Sidenote: The one-hit punchline of “Ho Hey” that detractors will vocalize is not only unfair and reeks of anti-popularity elitism, but anyone at the show on Thursday who thought the band used their big hit as a crutch is making an incorrect observation. The Lumineers played the song third in their set. It was a very apparent attempt to dig into the rest of the album without slighting the song — to get it out of the way. Not playing the FM radio hit as the last song of the encore works as an implicit request that attention should be paid to their body of work — the whole album, not the song made famous, in part, by Silver Linings Playbook and car commercials.

Still, the album, The Lumineers, boasts a recorded running time of 38 minutes. Swap a few instruments add a few clapping interludes and we might be at 45 minutes for a live show. That’s why even conceptually the move to the Pershing didn’t work for The Lumineers. Outside at Pinewood, with the feel of a miniature festival, everyone can play for about an hour. The Lumineers, with their summery folk pop and single album, probably benefit the most.

But put them in a 6,000-person arena where headliners routinely play for two hours and the first two acts haven’t hit home with their full force, and suddenly one hour — of the record, one Bob Dylan cover of “Subterranean Homesick Blues” and some pleasant, but unrecognizable new tunes you couldn’t hear Schultz introduce — doesn’t seem to fill the space.

And it’s tough to say if the sound problems were fixed. The audience mostly overpowered the vocals on the songs from the album. The Lumineers did their best to create an intimate setting in a venue that resists it by going out into the crowd. But the chance to mingle with fans in the middle of the floor may not have been worth the two-song trade in sound quality. Even on the main stage, woven harmonies sounded like bring-the-roof-down choruses. Neyla Pekarek’s cello was hard to find, even if her big smile and soulful vocals on the new song, “The Duet,” weren’t.

Back outside, it was extremely clear from the lightning that appeared around 6:30 p.m. on Thursday night and from the photos of the waterlogged mudhole the Pinewood space became, that The Lumineers concert could not have been held there. The responsible choice was made.

And would all the sound issues and loss of detail have been remedied if the show was held in the planned spot? There’s no way of knowing. There will always be unknown variables at work for a concert production of that size. At a show, the audience doesn’t know who’s behind the controls, if he or she had time to adjust to a new space or if the Pershing acoustics are just difficult to navigate. Roadies and sound engineers were certainly planning for Pinewood, though.

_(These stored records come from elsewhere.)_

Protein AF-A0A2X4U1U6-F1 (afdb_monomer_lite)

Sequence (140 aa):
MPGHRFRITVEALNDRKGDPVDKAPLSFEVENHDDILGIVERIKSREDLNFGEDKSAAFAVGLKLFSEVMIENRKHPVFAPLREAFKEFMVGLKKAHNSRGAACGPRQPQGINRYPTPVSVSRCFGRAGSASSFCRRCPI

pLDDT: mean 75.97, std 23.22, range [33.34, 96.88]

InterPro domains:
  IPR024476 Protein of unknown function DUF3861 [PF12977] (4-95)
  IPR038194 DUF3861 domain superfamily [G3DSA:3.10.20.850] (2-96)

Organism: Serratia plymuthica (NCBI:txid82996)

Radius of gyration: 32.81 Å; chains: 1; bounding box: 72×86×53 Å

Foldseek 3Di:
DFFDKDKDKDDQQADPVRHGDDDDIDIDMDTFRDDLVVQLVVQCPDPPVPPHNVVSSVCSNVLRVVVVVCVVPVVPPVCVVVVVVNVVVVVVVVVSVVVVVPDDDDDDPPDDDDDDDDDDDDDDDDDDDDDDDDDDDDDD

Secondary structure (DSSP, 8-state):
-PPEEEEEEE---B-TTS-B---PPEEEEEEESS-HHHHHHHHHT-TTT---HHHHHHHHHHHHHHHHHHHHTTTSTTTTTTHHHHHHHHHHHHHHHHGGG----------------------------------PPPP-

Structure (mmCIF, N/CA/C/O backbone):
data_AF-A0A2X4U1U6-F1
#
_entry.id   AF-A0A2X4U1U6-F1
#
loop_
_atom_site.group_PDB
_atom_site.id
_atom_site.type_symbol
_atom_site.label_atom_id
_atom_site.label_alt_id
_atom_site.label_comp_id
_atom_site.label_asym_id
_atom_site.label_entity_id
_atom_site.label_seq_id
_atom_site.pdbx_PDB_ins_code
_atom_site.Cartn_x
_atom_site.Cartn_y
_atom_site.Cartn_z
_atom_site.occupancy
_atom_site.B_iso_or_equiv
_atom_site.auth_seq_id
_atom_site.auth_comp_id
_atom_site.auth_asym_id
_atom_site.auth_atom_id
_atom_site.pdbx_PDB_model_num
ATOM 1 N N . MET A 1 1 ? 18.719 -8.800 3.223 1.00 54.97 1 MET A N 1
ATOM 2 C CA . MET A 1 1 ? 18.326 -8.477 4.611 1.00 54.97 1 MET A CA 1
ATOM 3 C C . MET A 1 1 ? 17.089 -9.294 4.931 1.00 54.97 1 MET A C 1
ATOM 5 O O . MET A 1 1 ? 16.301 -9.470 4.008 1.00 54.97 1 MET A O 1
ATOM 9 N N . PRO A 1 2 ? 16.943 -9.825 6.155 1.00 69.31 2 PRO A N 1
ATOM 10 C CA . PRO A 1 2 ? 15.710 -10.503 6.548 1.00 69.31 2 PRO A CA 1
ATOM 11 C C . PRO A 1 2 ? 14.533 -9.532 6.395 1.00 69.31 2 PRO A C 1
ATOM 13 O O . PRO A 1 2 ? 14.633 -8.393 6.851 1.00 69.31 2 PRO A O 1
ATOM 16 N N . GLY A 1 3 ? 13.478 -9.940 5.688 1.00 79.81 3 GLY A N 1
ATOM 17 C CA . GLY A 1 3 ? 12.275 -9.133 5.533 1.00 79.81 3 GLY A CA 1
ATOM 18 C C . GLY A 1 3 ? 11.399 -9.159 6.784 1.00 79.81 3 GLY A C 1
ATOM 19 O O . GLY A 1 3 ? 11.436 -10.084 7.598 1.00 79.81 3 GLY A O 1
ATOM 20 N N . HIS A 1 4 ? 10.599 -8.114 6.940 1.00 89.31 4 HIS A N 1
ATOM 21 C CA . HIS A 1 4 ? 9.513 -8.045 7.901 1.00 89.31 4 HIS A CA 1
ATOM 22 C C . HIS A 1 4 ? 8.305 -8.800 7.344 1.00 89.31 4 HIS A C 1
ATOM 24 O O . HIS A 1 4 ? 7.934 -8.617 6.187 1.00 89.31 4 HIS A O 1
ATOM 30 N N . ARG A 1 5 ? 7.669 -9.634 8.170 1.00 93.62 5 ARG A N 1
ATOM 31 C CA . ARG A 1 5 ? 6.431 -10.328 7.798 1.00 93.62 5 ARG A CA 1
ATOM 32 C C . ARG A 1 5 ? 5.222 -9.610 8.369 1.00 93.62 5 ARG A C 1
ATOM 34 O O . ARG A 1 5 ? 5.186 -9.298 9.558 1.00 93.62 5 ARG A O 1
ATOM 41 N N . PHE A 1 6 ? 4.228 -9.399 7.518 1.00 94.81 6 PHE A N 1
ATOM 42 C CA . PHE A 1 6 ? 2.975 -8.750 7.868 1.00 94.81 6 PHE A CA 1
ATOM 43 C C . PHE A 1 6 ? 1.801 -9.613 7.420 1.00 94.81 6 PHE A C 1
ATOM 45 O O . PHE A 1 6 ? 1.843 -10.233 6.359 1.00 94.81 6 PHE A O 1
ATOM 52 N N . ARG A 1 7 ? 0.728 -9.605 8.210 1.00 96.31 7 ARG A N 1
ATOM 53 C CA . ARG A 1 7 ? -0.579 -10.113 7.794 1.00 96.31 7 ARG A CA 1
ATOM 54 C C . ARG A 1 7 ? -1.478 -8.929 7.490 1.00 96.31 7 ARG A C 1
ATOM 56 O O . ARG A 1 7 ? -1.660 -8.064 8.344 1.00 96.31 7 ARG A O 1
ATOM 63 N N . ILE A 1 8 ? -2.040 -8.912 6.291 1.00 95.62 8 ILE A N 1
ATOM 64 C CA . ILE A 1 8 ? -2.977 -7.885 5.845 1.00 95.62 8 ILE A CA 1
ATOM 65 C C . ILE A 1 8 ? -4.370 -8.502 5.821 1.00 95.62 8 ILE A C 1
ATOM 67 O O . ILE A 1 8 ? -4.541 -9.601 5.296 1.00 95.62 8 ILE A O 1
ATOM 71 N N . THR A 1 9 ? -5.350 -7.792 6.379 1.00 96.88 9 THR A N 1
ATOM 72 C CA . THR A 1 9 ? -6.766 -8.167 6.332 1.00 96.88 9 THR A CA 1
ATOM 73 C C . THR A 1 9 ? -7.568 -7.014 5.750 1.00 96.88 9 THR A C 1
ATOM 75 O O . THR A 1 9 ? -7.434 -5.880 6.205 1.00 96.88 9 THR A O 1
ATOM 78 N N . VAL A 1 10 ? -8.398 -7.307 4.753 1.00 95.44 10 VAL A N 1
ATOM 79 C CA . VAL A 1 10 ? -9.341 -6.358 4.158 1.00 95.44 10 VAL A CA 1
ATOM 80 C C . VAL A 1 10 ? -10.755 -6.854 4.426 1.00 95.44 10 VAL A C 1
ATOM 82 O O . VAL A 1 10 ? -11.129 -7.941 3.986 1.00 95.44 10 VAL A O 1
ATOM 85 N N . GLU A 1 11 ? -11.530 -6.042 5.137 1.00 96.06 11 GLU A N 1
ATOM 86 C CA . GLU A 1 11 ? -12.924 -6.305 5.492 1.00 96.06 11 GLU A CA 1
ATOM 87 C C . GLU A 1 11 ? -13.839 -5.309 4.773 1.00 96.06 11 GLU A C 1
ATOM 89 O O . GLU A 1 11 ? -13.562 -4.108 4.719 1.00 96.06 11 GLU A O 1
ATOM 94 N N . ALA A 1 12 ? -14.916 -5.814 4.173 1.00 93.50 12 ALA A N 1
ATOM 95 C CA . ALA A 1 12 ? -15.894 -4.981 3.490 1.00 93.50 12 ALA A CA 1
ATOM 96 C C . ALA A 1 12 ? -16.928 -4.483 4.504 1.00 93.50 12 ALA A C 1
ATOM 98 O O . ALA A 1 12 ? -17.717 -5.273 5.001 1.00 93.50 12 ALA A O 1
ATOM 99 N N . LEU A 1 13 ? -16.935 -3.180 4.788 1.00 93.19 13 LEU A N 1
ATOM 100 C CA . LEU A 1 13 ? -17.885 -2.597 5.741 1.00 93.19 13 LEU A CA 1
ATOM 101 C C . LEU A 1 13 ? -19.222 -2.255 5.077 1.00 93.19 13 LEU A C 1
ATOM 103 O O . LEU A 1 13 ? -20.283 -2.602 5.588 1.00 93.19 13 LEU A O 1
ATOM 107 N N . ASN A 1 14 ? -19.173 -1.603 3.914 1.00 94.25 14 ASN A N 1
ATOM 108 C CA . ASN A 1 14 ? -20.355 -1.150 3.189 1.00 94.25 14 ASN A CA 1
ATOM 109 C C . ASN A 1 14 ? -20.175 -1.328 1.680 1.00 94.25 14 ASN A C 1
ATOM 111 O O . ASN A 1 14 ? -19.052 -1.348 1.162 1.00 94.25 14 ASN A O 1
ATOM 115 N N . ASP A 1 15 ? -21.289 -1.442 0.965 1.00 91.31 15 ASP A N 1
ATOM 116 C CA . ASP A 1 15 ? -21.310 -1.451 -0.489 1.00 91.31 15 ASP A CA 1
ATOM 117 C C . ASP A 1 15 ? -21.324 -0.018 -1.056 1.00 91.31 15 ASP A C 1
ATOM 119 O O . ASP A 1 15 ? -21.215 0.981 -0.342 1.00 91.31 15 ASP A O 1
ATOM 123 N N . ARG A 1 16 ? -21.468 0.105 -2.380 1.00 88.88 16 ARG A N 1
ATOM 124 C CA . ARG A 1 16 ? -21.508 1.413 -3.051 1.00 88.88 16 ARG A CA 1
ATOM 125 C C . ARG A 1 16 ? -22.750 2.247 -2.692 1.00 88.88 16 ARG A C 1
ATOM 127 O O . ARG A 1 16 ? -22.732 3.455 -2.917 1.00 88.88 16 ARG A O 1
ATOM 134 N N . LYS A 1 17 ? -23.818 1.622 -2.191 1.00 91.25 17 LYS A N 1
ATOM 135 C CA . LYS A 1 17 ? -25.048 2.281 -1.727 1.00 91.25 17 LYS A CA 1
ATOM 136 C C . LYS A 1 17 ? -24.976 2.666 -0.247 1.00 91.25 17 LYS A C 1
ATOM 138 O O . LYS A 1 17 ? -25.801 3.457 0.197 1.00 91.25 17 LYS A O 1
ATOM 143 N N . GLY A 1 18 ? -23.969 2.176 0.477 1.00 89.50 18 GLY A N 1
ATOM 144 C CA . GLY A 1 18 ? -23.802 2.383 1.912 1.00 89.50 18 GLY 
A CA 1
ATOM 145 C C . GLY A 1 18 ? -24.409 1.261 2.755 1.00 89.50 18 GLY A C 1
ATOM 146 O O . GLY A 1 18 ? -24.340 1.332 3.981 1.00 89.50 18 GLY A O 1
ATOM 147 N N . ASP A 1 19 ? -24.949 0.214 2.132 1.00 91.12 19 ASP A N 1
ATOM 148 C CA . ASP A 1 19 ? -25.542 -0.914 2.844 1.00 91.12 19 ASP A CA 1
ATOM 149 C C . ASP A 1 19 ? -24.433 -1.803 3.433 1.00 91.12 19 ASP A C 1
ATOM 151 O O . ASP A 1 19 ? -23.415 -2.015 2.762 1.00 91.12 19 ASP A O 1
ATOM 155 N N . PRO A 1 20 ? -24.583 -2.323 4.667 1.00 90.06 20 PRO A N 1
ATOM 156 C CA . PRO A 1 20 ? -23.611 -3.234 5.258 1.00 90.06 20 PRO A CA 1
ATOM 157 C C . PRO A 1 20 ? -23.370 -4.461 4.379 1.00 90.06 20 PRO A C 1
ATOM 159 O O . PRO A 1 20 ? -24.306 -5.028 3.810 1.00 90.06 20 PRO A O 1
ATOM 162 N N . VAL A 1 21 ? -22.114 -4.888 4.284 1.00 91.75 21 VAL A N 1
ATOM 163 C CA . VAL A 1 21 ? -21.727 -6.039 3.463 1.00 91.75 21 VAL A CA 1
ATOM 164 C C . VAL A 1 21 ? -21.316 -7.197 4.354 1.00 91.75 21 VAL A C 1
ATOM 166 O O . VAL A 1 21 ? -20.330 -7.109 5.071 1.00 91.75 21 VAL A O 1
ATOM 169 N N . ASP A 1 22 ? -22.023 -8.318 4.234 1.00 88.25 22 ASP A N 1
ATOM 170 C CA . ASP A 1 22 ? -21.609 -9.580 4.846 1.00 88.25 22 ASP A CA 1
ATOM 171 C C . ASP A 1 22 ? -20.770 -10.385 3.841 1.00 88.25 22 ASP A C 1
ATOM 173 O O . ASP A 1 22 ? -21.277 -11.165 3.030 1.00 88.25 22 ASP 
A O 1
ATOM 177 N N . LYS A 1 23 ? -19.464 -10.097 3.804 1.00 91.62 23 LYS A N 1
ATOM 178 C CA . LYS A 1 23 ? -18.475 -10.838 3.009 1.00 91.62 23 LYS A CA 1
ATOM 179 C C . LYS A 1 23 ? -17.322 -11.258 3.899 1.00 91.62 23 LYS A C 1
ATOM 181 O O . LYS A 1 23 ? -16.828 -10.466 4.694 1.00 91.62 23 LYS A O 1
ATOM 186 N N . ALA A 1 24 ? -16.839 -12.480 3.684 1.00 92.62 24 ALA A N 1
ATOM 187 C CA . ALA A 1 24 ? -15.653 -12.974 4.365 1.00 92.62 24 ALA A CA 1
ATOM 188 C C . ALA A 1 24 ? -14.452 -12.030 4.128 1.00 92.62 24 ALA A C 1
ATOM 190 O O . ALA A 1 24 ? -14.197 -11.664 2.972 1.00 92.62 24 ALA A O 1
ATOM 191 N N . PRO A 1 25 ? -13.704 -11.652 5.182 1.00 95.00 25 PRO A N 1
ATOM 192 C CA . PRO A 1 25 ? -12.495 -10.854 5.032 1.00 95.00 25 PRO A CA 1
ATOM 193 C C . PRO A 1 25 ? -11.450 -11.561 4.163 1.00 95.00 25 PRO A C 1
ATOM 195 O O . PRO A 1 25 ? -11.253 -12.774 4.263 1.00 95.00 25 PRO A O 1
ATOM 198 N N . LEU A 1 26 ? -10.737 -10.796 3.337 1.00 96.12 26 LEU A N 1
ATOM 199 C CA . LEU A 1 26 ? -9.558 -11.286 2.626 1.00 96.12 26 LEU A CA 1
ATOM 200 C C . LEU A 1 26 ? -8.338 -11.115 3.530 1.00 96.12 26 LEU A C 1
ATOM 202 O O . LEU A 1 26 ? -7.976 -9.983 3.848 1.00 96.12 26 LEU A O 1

Optimistically, the show was a well-played “what might have been” reminder of all the important factors that go into making a large production seamless. A sound guy does his job when no one notices him. A venue does its job when no one has to think about how well its acoustics support three very different live bands.

When people leave a concert, no one wants the question of professionalism to come into their heads. They should be thinking about which song was their favorite or at what moment they forgot when they had to be to work the next day, the moment they felt togetherness with the others in the room.

The minute the question of whether or not a show was professional is raised, The Lumineers ceased to be an experience. What’s left is scattered, scrutinized parts. It’s only a band and a body of work, a stage and a building, a backup plan and the final question: Who didn’t hold up their end of the bargain?